11月29日、 米IT大手、メタが同社の交流サイト(SNS)「フェイスブック」や「インスタグラム」を利用する子どもの精神衛生上のリスクがあることを知っていたことを示す内部メールを元社員のフランシス・ホーゲン氏が2021年に告発して以来、世界の指導者らはソーシャルメディアが若者の心を虜にするのをどう抑えるかを巡って苦悩してきた。写真は28日、メルボルンで自分のスマホを見る高校生(2024年 ロイター/Asanka Brendon Ratnayake)
[シドニー 29日 ロイター] – 米IT大手、メタ(META.O), opens new tabが同社の交流サイト(SNS)「フェイスブック」や「インスタグラム」を利用する子どもの精神衛生上のリスクがあることを知っていたことを示す内部メールを元社員のフランシス・ホーゲン氏が2021年に告発して以来、世界の指導者らはソーシャルメディアが若者の心を虜にするのをどう抑えるかを巡って苦悩してきた。
23年には米国の公衆衛生政策を指揮するマーシー医務総監が10代は精神衛生上の危機にあるのはSNSが原因だとして警告するように勧告したが、言論の自由や個人のプライバシー、年齢チェック技術の限界を理由にした反対意見を受けて、西側の政治家は思い切った子どもの利用禁止を打ち出すことはできなかった。
事態が動くきっかけを作ったのは、オーストラリアで2番目に小さい南オーストラリア州のマリナウスカス首相の妻だった。米国の社会心理学者ジョナサン・ハイト氏が執筆したSNS批判の24年のベストセラー書籍「不安な世代」を読んだ後、夫に対して「あなたはこの本を読み、何かしないといけない」と行動を起こすように働きかけたのだ。
オーストラリア議会が今年11月28日に16歳未満の子どものSNS利用を禁止する法案を可決したのを受け、マリナウスカス氏は翌29日にアデレードで記者団に「これほど急速に広まるとは予想していなかった」と語った。

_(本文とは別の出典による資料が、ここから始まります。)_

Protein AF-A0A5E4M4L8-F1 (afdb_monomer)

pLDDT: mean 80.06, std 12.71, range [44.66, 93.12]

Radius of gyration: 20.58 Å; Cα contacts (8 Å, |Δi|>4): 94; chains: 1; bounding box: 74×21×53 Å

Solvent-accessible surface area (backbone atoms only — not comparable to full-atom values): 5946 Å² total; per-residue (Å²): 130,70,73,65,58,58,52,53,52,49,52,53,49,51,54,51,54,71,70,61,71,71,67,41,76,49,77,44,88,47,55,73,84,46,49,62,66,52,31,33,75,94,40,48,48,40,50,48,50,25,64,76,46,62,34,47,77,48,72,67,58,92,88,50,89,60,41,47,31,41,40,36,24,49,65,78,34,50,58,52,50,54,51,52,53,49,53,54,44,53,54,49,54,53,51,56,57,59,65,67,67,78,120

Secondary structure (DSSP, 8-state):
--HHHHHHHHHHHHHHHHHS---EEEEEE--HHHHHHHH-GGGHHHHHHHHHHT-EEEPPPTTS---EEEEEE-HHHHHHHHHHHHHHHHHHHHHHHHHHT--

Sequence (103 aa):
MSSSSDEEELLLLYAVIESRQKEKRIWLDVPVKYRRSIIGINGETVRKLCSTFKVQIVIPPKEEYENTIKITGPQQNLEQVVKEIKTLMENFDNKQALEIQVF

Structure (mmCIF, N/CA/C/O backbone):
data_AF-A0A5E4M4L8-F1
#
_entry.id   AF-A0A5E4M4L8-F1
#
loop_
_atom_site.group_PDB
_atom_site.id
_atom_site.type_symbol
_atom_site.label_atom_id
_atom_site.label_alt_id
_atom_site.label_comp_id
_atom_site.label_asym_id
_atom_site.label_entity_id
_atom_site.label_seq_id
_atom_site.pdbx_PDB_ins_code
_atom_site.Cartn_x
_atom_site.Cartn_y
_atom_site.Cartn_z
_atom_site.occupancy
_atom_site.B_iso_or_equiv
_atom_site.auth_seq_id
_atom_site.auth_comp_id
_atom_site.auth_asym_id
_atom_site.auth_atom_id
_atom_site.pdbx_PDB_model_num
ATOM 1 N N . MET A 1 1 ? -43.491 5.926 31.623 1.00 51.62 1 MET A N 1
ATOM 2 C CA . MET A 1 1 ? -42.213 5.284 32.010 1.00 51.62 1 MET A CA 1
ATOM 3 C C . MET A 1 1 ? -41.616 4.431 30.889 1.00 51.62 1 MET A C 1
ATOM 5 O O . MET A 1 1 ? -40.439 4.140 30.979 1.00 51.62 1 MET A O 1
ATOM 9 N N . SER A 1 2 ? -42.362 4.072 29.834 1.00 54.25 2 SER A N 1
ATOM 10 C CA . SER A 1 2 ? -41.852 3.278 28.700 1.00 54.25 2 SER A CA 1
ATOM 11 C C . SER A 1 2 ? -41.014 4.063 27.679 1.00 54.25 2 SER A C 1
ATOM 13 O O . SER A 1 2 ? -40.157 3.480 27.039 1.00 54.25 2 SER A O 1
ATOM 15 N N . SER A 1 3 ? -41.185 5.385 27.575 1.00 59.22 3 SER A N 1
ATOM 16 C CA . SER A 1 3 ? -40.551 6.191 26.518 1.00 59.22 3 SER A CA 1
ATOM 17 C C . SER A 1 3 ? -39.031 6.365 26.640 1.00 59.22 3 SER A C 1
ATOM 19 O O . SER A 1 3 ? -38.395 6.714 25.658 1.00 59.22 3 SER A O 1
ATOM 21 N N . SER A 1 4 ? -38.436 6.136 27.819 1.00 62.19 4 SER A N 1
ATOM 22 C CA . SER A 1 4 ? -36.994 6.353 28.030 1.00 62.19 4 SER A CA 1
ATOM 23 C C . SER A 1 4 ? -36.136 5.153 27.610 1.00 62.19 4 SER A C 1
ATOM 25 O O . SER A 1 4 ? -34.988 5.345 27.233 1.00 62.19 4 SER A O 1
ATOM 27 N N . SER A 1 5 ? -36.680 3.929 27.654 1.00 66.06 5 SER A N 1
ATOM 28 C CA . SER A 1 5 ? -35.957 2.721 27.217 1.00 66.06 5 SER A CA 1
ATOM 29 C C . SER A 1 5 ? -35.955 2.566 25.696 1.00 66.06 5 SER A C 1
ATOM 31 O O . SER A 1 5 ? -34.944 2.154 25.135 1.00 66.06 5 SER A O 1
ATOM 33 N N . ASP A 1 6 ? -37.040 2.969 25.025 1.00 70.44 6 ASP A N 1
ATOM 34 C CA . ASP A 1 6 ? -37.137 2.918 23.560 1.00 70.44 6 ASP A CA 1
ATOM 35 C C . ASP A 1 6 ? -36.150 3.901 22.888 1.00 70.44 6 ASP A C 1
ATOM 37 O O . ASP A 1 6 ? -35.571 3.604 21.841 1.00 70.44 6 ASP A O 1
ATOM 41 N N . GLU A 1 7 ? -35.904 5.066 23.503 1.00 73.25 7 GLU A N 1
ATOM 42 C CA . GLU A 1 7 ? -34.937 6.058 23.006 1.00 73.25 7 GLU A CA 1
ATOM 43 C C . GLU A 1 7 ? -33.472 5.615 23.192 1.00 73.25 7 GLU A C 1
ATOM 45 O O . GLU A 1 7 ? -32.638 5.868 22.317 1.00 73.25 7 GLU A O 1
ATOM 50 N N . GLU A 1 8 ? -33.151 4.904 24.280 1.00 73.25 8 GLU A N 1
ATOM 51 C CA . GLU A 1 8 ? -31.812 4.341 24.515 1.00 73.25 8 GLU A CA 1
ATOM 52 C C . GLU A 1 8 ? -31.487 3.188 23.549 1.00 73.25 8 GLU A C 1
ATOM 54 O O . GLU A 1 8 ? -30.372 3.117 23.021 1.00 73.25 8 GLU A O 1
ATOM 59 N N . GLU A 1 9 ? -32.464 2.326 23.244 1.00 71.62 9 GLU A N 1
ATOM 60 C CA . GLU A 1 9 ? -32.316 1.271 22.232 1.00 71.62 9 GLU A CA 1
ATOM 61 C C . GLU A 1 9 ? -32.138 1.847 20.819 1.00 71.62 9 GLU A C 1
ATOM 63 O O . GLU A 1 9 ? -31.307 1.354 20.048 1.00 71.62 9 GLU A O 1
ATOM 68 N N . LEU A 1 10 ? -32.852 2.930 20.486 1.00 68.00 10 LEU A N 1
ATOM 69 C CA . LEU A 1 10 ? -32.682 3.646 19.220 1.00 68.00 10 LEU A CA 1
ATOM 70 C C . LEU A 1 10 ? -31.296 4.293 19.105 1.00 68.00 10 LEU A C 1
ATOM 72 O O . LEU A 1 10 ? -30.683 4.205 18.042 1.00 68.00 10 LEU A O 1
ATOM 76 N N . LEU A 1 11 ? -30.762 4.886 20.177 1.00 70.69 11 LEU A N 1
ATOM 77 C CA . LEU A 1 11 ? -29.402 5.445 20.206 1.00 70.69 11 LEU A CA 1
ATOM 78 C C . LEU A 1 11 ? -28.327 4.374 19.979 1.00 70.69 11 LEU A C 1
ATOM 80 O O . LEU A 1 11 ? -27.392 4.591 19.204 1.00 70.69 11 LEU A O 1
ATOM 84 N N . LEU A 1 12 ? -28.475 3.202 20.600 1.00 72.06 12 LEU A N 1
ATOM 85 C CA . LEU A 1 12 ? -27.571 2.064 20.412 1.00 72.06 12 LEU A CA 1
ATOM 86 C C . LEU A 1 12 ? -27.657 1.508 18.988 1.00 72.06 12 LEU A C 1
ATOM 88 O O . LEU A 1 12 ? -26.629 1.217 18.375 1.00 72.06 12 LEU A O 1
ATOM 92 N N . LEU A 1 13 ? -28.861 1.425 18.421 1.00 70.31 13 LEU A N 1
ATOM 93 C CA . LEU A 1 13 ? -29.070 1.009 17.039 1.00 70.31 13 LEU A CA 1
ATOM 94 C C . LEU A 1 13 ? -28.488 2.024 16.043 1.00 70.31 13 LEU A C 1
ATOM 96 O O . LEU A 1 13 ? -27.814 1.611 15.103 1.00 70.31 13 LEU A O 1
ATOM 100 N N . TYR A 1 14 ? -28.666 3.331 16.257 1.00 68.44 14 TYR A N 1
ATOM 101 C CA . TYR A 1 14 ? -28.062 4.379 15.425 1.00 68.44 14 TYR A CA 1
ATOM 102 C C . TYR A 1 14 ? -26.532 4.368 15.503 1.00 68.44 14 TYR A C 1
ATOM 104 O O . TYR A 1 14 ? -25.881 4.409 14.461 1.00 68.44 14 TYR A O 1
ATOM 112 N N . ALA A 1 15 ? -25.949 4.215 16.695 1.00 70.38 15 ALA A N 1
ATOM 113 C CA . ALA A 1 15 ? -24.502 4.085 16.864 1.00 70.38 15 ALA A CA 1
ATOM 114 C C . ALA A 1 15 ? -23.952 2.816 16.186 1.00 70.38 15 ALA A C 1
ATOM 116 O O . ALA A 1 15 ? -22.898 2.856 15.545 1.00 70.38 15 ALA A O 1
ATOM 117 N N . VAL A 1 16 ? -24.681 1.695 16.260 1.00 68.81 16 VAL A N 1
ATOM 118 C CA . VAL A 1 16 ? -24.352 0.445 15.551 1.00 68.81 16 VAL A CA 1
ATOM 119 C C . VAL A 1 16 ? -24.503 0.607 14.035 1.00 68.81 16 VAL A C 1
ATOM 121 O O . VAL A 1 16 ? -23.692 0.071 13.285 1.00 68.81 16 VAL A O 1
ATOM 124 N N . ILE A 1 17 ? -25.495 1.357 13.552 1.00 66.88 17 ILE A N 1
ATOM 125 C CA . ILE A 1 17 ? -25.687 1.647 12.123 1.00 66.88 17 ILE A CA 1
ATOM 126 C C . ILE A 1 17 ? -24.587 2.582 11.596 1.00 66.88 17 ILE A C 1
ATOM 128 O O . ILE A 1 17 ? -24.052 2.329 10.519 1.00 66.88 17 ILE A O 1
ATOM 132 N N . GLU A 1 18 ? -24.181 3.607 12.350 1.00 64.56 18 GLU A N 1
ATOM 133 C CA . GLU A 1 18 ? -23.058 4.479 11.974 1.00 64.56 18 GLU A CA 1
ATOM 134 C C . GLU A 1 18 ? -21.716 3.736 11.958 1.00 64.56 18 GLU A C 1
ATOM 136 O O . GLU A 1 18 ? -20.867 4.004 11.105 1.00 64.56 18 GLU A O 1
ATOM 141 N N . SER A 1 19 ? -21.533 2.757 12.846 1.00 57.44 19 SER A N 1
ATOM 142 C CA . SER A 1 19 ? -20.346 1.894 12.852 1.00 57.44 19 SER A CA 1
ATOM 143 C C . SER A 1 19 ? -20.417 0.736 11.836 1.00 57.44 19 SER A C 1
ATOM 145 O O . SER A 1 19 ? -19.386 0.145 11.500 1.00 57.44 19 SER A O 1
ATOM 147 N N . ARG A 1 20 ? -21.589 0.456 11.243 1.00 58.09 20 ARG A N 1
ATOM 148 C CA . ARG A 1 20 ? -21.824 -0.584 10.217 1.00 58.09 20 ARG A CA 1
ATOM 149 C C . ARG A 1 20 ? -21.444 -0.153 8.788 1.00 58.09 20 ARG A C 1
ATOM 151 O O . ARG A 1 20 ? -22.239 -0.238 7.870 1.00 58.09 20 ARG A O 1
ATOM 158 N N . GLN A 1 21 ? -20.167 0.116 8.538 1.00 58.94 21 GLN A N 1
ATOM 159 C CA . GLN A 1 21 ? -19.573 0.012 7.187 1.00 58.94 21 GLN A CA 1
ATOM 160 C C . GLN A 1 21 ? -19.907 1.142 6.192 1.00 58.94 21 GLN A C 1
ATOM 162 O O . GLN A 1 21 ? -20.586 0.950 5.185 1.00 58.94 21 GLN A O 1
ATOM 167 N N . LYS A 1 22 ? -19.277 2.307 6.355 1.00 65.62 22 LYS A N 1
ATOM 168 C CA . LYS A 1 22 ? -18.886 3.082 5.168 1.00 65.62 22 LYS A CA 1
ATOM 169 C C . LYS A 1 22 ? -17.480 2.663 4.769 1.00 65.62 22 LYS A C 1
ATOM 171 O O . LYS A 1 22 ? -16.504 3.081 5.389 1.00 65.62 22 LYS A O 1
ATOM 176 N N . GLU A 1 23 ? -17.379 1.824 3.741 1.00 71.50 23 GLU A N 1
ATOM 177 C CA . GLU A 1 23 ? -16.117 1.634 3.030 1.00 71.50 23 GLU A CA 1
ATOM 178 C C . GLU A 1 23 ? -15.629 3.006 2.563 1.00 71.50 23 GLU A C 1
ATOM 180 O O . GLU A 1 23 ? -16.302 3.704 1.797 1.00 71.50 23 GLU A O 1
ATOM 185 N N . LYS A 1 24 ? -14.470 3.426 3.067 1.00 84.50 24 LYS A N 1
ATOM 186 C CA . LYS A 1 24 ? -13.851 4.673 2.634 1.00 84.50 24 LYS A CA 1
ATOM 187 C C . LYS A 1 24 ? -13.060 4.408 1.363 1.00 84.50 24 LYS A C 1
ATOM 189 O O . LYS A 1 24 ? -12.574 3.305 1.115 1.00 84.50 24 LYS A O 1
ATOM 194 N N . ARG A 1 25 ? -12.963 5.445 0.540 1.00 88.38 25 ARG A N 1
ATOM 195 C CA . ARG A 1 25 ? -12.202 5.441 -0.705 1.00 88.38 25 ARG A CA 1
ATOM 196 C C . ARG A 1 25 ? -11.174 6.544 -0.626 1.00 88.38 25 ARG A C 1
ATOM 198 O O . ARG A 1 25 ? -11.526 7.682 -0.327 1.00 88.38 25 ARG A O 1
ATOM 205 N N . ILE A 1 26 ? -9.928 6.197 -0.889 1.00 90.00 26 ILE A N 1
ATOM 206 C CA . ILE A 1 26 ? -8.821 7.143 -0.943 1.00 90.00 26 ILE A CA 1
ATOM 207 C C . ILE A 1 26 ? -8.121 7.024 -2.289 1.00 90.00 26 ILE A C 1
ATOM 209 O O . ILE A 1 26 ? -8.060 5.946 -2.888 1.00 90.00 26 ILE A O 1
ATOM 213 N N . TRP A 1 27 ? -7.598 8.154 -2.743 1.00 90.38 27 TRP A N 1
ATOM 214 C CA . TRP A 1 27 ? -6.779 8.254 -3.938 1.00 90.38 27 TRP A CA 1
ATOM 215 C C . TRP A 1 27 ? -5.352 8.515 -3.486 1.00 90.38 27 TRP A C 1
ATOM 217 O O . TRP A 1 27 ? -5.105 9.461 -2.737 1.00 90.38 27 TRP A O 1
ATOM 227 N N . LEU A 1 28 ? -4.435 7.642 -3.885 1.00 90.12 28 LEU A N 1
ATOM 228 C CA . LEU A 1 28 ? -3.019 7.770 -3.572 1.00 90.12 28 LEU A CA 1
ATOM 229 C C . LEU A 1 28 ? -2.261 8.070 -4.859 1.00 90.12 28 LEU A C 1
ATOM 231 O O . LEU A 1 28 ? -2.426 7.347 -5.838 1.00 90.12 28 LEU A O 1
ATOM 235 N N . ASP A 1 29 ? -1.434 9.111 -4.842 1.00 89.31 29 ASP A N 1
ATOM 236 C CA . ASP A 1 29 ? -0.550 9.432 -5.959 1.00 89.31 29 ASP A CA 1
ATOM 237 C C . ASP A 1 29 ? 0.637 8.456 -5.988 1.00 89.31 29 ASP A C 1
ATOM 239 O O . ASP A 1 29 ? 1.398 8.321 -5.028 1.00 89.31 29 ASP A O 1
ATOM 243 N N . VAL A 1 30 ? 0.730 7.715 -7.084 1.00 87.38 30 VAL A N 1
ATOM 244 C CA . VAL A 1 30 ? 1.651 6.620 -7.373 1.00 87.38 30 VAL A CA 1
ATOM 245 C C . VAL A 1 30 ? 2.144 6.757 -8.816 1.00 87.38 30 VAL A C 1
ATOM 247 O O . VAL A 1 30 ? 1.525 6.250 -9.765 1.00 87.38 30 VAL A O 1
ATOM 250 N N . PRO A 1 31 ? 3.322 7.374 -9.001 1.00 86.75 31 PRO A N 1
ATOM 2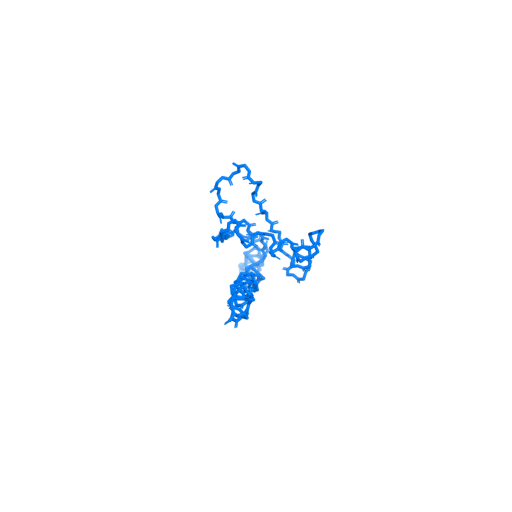51 C CA . PRO A 1 31 ? 3.953 7.471 -10.306 1.00 86.75 31 PRO A CA 1
ATOM 252 C C . PRO A 1 31 ? 4.083 6.112 -11.002 1.00 86.75 31 PRO A C 1
ATOM 254 O O . PRO A 1 31 ? 4.361 5.087 -10.369 1.00 86.75 31 PRO A O 1
ATOM 257 N N . VAL A 1 32 ? 3.953 6.109 -12.334 1.00 83.06 32 VAL A N 1
ATOM 258 C CA . VAL A 1 32 ? 4.000 4.896 -13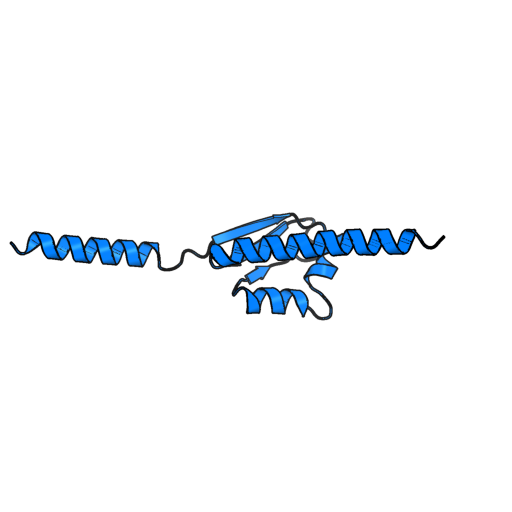.179 1.00 83.06 32 VAL A CA 1
ATOM 259 C C . VAL A 1 32 ? 5.208 4.001 -12.867 1.00 83.06 32 VAL A C 1
ATOM 261 O O . VAL A 1 32 ? 5.076 2.775 -12.869 1.00 83.06 32 VAL A O 1
ATOM 264 N N . LYS A 1 33 ? 6.365 4.597 -12.530 1.00 85.06 33 LYS A N 1
ATOM 265 C CA . LYS A 1 33 ? 7.600 3.869 -12.190 1.00 85.06 33 LYS A CA 1
ATOM 266 C C . LYS A 1 33 ? 7.430 2.873 -11.036 1.00 85.06 33 LYS A C 1
ATOM 268 O O . LYS A 1 33 ? 8.014 1.794 -11.082 1.00 85.06 33 LYS A O 1
ATOM 273 N N . TYR A 1 34 ? 6.580 3.179 -10.055 1.00 86.38 34 TYR A N 1
ATOM 274 C CA . TYR A 1 34 ? 6.374 2.326 -8.883 1.00 86.38 34 TYR A CA 1
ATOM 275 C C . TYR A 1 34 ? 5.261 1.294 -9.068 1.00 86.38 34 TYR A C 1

オーストラリアの人口約2700万人のうち7%に過ぎない南オーストラリア州の首相のマリナウスカス氏が子どものSNSアクセスを制限することを個人的に模索後、世界初となる全国的な禁止措置に至るまで6カ月しかかからなかった。
異例の速度は、この問題に対するオーストラリアの有権者の関心の高さを物語る。オーストラリアは25年5月までに総選挙を控えている。
オーストラリア政府の「ユーガブ」の調査によると、国民の77%が16歳未満のSNS利用禁止を支持し、反対は23%にとどまった。
フリンダース大(南オーストラリア州)のロドリゴ・プレイノ教授(政治・公共政策)は「全てはここで始まった」とし、「首相を含む連邦政府はそれが解決すべき問題であり、国全体で取り組むことが最善の対応策になるとすぐに理解した。子供たちに選別することなくソーシャルメディアを使わせることは、世界的な問題になっている」と言及した。
<急速な動き>
メタは今年、世界中の報道機関に対する著作権使用料の支払いを停止すると発表し、これはオーストラリアのオンラインに関する著作権法に抵触する可能性があった。
メタの決定を受け、オーストラリア政府は年齢制限の是非からメタによる著作権使用料停止の影響に至るまで、SNSの社会的影響に関する幅広い調査を開始した。
一方、今年4月にシドニーで起きた2件の刃物による襲撃事件に関連した虚偽のコンテンツの拡散を巡る短文投稿サイトXとオーストラリアのサイバー規制当局との法廷闘争を背景に、野党議員らはSNS利用の年齢制限を求め始めた。
オーストラリア最大の新聞社となっているルパート・マードック氏が率いるニューズ・コーポレーションは、16歳未満の子どものソーシャルメディア利用禁止を目指した編集キャンペーンを始めた。
南オーストラリア州のマリナウスカス首相が州内で14歳未満のSNS利用を禁止すると9月に発表した翌日、オーストラリアのアルバニージー首相がメディアに登場して連邦政府としても年内に禁止策を制定すると述べた。
アルバニージー政権が11月に議会へ提出した法案はSNS運営企業に16歳未満の子どもが利用できないように措置を講じるように義務づけ、違反した場合には最大で4950万豪ドルの罰金を課すとした。
法案は政権与党、および野党の大部分の支持を得て可決された。1年後に施行される。
中国系動画投稿サイトTikTok(ティックトック)の広報担当者は11月29日、このプロセスは急ぎ過ぎであり、若者を「インターネットのより暗い隅」に追いやる危険性があると反発した。
マリナウスカス氏から委託を受け、州単位での年齢制限が可能かどうかの報告書を作成した元高裁判事のロバート・フレンチ氏は電話取材に「オーストラリアでここまで進んだことをうれしく思う」と語った。